- Born: 15 September 1917 Delhi, British India
- Died: 11 October 2005 (aged 88) Mississauga, Ontario, Canada
- Occupations: Urdu poet, writer, lexicographer
- Spouse: Begum Salma Haqqee
- Writing career
- Genre: Ghazal
- Notable awards: Tamgha-e-Quaid-e-Azam Award Sitara-e-Imtiaz Award

= Shan-ul-Haq Haqqee =

Poet, writer and linguist

Shan-ul-Haq Haqqee, Sitara-e-Imtiaz, Tamgha-e-Quaid-i-Azam, (15 September 1917 11 October 2005) was an Urdu poet, writer, journalist, broadcaster, translator, critic, researcher, linguist and lexicographer of Pakistan.

==Early life==
Born in Delhi, Haqqee acquired his BA degree from Aligarh Muslim University. He obtained a Master's degree in English literature from St. Stephen's College, Delhi.

His father, Ehtashamuddin Haqqee, wrote short stories, a study of Persian poet Hafez Shirazi, Tarjuman-ul-Ghaib, a translation of Diwan-i-Hafez in verse and assisted Baba-e-Urdu Maulvi Abdul Haq in compiling his Lughat-i-Kabeer (Grand Urdu Dictionary).

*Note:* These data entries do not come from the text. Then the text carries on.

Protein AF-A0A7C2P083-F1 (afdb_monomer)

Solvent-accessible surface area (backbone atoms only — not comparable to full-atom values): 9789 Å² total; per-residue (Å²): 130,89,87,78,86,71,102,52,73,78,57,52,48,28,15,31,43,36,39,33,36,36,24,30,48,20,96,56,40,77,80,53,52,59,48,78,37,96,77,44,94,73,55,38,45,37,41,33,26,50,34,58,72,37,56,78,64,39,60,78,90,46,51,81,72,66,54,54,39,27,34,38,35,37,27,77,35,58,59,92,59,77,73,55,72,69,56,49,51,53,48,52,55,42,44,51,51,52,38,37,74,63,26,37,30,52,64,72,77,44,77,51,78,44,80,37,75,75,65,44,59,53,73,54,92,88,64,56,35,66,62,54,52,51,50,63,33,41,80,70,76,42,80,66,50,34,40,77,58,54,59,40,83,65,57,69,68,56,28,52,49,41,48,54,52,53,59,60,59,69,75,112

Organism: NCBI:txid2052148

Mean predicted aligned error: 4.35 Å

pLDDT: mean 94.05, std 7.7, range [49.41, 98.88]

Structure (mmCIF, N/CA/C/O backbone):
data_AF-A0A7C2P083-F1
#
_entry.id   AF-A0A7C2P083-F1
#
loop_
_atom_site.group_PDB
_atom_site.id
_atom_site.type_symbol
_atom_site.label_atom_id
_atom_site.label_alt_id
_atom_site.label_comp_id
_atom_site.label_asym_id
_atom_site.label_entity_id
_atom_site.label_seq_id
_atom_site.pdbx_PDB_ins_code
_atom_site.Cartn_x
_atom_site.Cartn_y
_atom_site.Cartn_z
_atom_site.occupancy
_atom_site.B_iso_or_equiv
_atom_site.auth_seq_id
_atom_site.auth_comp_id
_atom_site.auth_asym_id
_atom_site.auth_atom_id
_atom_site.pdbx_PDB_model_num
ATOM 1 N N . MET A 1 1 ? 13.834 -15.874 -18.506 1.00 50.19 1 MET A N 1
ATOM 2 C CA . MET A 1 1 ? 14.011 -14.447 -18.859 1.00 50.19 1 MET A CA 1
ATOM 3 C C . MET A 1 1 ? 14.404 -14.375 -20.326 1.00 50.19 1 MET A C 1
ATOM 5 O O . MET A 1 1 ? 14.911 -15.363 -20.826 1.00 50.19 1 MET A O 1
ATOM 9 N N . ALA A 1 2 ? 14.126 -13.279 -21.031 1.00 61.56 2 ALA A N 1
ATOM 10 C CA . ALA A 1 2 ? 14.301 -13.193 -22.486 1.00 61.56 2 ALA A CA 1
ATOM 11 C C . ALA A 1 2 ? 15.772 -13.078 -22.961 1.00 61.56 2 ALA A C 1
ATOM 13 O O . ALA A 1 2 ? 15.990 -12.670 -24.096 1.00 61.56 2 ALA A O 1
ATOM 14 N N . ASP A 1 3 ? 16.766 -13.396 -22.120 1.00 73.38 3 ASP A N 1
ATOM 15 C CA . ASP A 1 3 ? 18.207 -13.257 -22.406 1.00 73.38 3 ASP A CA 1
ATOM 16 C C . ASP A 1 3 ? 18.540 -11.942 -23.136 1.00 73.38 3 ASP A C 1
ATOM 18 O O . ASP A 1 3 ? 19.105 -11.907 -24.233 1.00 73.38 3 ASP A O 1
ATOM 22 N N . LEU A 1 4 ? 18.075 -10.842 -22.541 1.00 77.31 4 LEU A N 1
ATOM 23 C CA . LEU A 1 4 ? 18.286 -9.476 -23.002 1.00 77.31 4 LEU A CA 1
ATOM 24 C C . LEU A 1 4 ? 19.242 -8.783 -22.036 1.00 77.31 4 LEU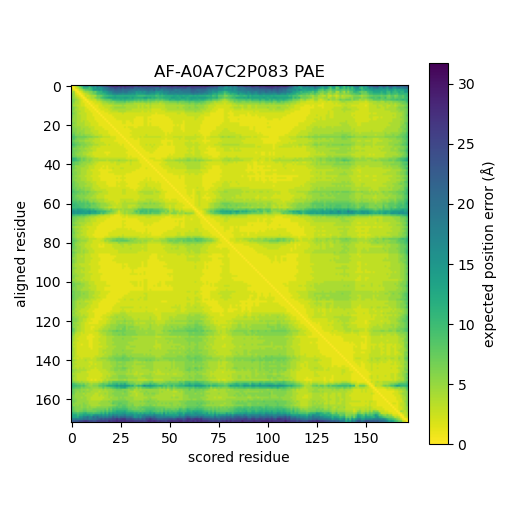 A C 1
ATOM 26 O O . LEU A 1 4 ? 18.951 -8.680 -20.845 1.00 77.31 4 LEU A O 1
ATOM 30 N N . THR A 1 5 ? 20.352 -8.278 -22.567 1.00 82.62 5 THR A N 1
ATOM 31 C CA . THR A 1 5 ? 21.303 -7.442 -21.830 1.00 82.62 5 THR A CA 1
ATOM 32 C C . THR A 1 5 ? 21.265 -6.046 -22.430 1.00 82.62 5 THR A C 1
ATOM 34 O O . THR A 1 5 ? 21.392 -5.895 -23.644 1.00 82.62 5 THR A O 1
ATOM 37 N N . LEU A 1 6 ? 21.085 -5.034 -21.586 1.00 87.81 6 LEU A N 1
ATOM 38 C CA . LEU A 1 6 ? 21.121 -3.628 -21.982 1.00 87.81 6 LEU A CA 1
ATOM 39 C C . LEU A 1 6 ? 22.395 -2.978 -21.444 1.00 87.81 6 LEU A C 1
ATOM 41 O O . LEU A 1 6 ? 22.909 -3.362 -20.396 1.00 87.81 6 LEU A O 1
ATOM 45 N N . ASP A 1 7 ? 22.879 -1.964 -22.147 1.00 89.94 7 ASP A N 1
ATOM 46 C CA . ASP A 1 7 ? 24.035 -1.135 -21.791 1.00 89.94 7 ASP A CA 1
ATOM 47 C C . ASP A 1 7 ? 23.682 -0.031 -20.771 1.00 89.94 7 ASP A C 1
ATOM 49 O O . ASP A 1 7 ? 24.297 1.034 -20.757 1.00 89.94 7 ASP A O 1
ATOM 53 N N . GLU A 1 8 ? 22.662 -0.247 -19.938 1.00 88.38 8 GLU A N 1
ATOM 54 C CA . GLU A 1 8 ? 22.133 0.753 -19.009 1.00 88.38 8 GLU A CA 1
ATOM 55 C C . GLU A 1 8 ? 21.578 0.082 -17.746 1.00 88.38 8 GLU A C 1
ATOM 57 O O . GLU A 1 8 ? 20.938 -0.970 -17.862 1.00 88.38 8 GLU A O 1
ATOM 62 N N . PRO A 1 9 ? 21.817 0.641 -16.541 1.00 91.38 9 PRO A N 1
ATOM 63 C CA . PRO A 1 9 ? 21.264 0.078 -15.317 1.00 91.38 9 PRO A CA 1
ATOM 64 C C . PRO A 1 9 ? 19.737 0.113 -15.346 1.00 91.38 9 PRO A C 1
ATOM 66 O O . PRO A 1 9 ? 19.141 1.052 -15.871 1.00 91.38 9 PRO A O 1
ATOM 69 N N . ALA A 1 10 ? 19.117 -0.903 -14.747 1.00 92.44 10 ALA A N 1
ATOM 70 C CA . ALA A 1 10 ? 17.674 -0.927 -14.593 1.00 92.44 10 ALA A CA 1
ATOM 71 C C . ALA A 1 10 ? 17.186 0.253 -13.751 1.00 92.44 10 ALA A C 1
ATOM 73 O O . ALA A 1 10 ? 17.829 0.649 -12.770 1.00 92.44 10 ALA A O 1
ATOM 74 N N . ASP A 1 11 ? 16.039 0.806 -14.140 1.00 94.75 11 ASP A N 1
ATOM 75 C CA . ASP A 1 11 ? 15.360 1.763 -13.286 1.00 94.75 11 ASP A CA 1
ATOM 76 C C . ASP A 1 11 ? 14.861 1.058 -12.013 1.00 94.75 11 ASP A C 1
ATOM 78 O O . ASP A 1 11 ? 14.487 -0.116 -12.070 1.00 94.75 11 ASP A O 1
ATOM 82 N N . PRO A 1 12 ? 14.843 1.748 -10.860 1.00 94.56 12 PRO A N 1
ATOM 83 C CA . PRO A 1 12 ? 14.559 1.101 -9.595 1.00 94.56 12 PRO A CA 1
ATOM 84 C C . PRO A 1 12 ? 13.054 0.990 -9.355 1.00 94.56 12 PRO A C 1
ATOM 86 O O . PRO A 1 12 ? 12.241 1.757 -9.890 1.00 94.56 12 PRO A O 1
ATOM 89 N N . ALA A 1 13 ? 12.687 0.075 -8.467 1.00 95.44 13 ALA A N 1
ATOM 90 C CA . ALA A 1 13 ? 11.366 0.041 -7.865 1.00 95.44 13 ALA A CA 1
ATOM 91 C C . ALA A 1 13 ? 11.419 0.367 -6.368 1.00 95.44 13 ALA A C 1
ATOM 93 O O . ALA A 1 13 ? 12.467 0.351 -5.722 1.00 95.44 13 ALA A O 1
ATOM 94 N N . THR A 1 14 ? 10.255 0.653 -5.791 1.00 96.81 14 THR A N 1
ATOM 95 C CA . THR A 1 14 ? 10.060 0.516 -4.345 1.00 96.81 14 THR A CA 1
ATOM 96 C C . THR A 1 14 ? 9.001 -0.530 -4.058 1.00 96.81 14 THR A C 1
ATOM 98 O O . THR A 1 14 ? 8.001 -0.646 -4.776 1.00 96.81 14 THR A O 1
ATOM 101 N N . SER A 1 15 ? 9.224 -1.273 -2.983 1.00 97.94 15 SER A N 1
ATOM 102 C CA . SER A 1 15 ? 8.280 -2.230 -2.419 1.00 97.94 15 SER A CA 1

== Contribution to Urdu ==
Haqqee published two collections of his poems, Taar-i-Pairahan (1957) and Harf-i-Dilras (1979). He also published ghazals under the title, Dil ki Zuban.

His other publications include:
- Naqd-o-Nigarish (a work of literary criticism)
- Maqalaat-e-Mumtaz
- Shaakhsaanay (Short stories)
- Maqam-e-Ghazal (edited work of Hafiz Hoshiarpuri)
- Nashid-i-Hurriyat
- Nukta-e-Raz (collection of research articles on Urdu poetry)
- Bhagvad Gita (Urdu translation)
- Darpan Darpan (translated poetry from various languages)
- Intikhab-e-Kalam-e-Zafar (a selection of Mughal emperor Bahadur Shah Zafar's poetry)
- Qitaat-e-Tareekh-e-Wafat-e-Ahle-Qalam-wa-Mutaliqeen-e-Ahle-Qalam
- Lisani Masail-o-Lataif (collection of research articles dealing with Urdu poetry)
- Nazr-e-Khusro Pahelian Keh Mukarniyan
- Aaeena-e-Afkar-e-Ghalib
- Nok Jhonk
- Suhaanay Taraanay
- Phool Khilay Hain Rung Birnagay
- Anjaan Rahi (translation of Jack Shaffer's novel Shane)
- Teesri Duniya (translation of essays on politics and economy)
- Soor-i-Israfeel (translation of Bengali poet Qazi Nazrul Islam)
- Khayabaan-e-Pak (anthology of Pakistan's folk poetry of about 40 poets)

His autobiography was serialized in the Urdu journal Afkaar. He also translated Shakespeare's Antony and Cleopatra and Chanakya Kautilya's Arthashastra.

He also wrote other genres of poetry, such as Peheylian, Kehmukarnian, and Qitat-i-Tareekhi.

==As a lexicographer==
In addition to his regular professional duties, he remained associated with the Urdu Dictionary Board for 17 years from 1958 to 1975, compiling a 22-volume dictionary. He compiled two other dictionaries. Farhang-e-Talaffuz is a pronouncing dictionary of Urdu published by the National Language Authority. The Oxford English-Urdu Dictionary is a translation of the eighth and ninth editions of the Concise Oxford English Dictionary.

One of his personal friends was the former Chairman of Pakistan Academy of Letters and National Language Authority, Iftikhar Arif, who remembers him fondly. After his death in 2005, he said that Haqqee had worked diligently and hard most of his life and had a strong belief in the proper use of talaffuz with special emphasis on diction and pronunciation.

==Awards and recognition==
- Sitara-i-Imtiaz (Star of Excellence) by President of Pakistan
- Tamgha-e-Quaid-e-Azam by Ayub Khan (President of Pakistan)

== Death ==
He died from complications of lung cancer in Mississauga, Ontario, Canada while under his daughter's care on 11 October 2005. He was 87. Haqqee left five sons and one daughter. Like his wife, teacher Salma Haqqee, who died exactly two years earlier, he was buried in Mississauga, Canada. His wife was also a well-educated person and also a graduate of Aligarh Muslim University. Being an intellectual herself, she understood Haqqee's passion for his work and was a source of support for him all his married life.